:: TASK DETAILS ::
Could you reproduce the lines below from the one with "ATOM 30 C C" through the one with "ATOM 45 C C"? Keep both ends and add nothing.

[Stored items]

*** Block opens ***

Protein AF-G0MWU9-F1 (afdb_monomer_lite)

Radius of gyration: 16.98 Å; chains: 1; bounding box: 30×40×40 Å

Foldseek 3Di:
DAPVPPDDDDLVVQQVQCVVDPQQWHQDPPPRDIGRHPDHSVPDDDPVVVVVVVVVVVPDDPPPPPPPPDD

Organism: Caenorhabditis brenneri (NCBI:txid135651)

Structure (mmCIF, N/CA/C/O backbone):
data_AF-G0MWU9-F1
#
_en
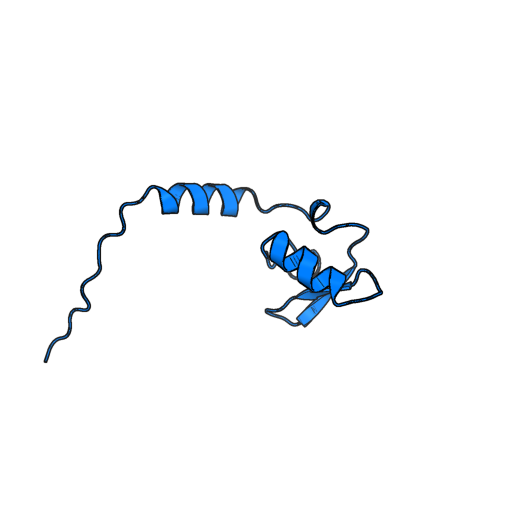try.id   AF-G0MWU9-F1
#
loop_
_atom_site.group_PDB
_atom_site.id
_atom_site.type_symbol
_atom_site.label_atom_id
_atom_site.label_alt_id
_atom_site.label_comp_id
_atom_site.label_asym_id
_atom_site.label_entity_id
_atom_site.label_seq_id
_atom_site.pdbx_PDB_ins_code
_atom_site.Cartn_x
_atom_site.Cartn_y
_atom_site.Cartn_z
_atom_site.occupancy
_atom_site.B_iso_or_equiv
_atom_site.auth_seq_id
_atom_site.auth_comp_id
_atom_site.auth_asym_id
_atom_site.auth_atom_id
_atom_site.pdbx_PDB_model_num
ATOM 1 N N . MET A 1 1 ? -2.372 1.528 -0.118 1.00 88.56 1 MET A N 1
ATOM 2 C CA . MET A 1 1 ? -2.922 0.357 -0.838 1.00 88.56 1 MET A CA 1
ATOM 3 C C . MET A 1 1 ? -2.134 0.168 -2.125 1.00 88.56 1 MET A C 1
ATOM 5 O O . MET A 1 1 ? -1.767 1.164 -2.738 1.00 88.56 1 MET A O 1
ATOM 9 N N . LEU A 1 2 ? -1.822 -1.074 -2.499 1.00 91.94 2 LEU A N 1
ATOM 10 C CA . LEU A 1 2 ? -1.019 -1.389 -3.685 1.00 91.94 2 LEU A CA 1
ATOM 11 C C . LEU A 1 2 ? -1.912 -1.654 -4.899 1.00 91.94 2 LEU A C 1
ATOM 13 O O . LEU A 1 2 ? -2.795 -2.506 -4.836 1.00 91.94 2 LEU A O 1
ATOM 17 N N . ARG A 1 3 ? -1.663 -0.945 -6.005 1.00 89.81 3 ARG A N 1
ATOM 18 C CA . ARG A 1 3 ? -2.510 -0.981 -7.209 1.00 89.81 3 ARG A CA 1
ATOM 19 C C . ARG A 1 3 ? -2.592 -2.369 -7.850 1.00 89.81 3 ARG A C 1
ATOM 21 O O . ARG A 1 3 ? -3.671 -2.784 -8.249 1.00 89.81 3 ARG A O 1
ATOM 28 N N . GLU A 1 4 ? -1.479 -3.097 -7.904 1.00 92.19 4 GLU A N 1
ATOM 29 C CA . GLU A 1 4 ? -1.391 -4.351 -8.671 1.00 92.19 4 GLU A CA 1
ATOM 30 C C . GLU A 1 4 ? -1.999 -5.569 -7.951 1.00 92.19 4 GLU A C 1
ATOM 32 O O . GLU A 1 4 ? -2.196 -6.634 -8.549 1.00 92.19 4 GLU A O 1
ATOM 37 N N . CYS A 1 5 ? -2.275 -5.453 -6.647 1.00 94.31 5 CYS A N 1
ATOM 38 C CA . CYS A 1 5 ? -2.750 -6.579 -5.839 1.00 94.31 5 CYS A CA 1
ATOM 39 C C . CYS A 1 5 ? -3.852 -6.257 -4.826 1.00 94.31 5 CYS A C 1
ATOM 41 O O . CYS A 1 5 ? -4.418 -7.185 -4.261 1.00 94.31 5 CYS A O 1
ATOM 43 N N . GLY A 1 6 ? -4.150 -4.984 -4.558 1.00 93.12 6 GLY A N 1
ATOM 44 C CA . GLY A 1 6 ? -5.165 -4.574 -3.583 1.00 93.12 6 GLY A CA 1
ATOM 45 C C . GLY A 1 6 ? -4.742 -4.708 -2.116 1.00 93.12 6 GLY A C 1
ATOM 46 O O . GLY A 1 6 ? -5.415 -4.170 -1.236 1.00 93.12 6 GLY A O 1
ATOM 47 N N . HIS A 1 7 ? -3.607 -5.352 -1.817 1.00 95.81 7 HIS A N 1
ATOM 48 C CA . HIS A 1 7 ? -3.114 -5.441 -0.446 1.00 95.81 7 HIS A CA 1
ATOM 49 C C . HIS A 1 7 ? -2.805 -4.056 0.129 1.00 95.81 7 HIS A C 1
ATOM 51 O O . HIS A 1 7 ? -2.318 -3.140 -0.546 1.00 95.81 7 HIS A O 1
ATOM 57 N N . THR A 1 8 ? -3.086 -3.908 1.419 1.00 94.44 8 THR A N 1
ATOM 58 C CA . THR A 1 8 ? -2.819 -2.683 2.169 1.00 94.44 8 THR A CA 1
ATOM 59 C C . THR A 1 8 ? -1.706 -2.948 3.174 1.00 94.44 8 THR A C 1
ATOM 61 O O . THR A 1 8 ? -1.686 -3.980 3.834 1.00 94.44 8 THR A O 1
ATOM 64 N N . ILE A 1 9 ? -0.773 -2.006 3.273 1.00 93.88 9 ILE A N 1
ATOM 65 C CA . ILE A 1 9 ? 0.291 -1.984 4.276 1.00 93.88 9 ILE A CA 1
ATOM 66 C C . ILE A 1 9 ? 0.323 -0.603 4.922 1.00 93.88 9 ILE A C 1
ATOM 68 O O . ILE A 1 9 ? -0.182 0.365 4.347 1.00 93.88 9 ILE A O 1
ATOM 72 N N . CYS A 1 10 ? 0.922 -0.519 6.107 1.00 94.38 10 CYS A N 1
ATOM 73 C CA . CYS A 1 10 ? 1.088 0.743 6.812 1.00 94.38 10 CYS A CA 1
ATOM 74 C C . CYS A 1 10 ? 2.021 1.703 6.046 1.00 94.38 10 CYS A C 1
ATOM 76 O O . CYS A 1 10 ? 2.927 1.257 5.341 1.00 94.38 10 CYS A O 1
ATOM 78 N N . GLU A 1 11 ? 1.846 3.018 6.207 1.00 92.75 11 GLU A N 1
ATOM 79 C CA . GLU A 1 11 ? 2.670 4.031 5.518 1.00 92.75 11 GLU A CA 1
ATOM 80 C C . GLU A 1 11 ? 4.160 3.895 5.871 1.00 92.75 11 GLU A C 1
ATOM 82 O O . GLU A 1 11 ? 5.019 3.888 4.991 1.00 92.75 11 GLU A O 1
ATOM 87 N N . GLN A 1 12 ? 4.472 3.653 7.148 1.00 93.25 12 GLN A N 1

*** Block closes ***

:: RESPONSE FOR THIS EXERCISE ::
ATOM 30 C C . GLU A 1 4 ? -1.999 -5.569 -7.951 1.00 92.19 4 GLU A C 1
ATOM 32 O O . GLU A 1 4 ? -2.196 -6.634 -8.549 1.00 92.19 4 GLU A O 1
ATOM 37 N N . CYS A 1 5 ? -2.275 -5.453 -6.647 1.00 94.31 5 CYS A N 1
ATOM 38 C CA . CYS A 1 5 ? -2.750 -6.579 -5.839 1.00 94.31 5 CYS A CA 1
ATOM 39 C C . CYS A 1 5 ? -3.852 -6.257 -4.826 1.00 94.31 5 CYS A C 1
ATOM 41 O O . CYS A 1 5 ? -4.418 -7.185 -4.261 1.00 94.31 5 CYS A O 1
ATOM 43 N N . GLY A 1 6 ? -4.150 -4.984 -4.558 1.00 93.12 6 GLY A N 1
ATOM 44 C CA . GLY A 1 6 ? -5.165 -4.574 -3.583 1.00 93.12 6 GLY A CA 1
ATOM 45 C C . GLY A 1 6 ? -4.742 -4.708 -2.116 1.00 93.12 6 GLY A C 1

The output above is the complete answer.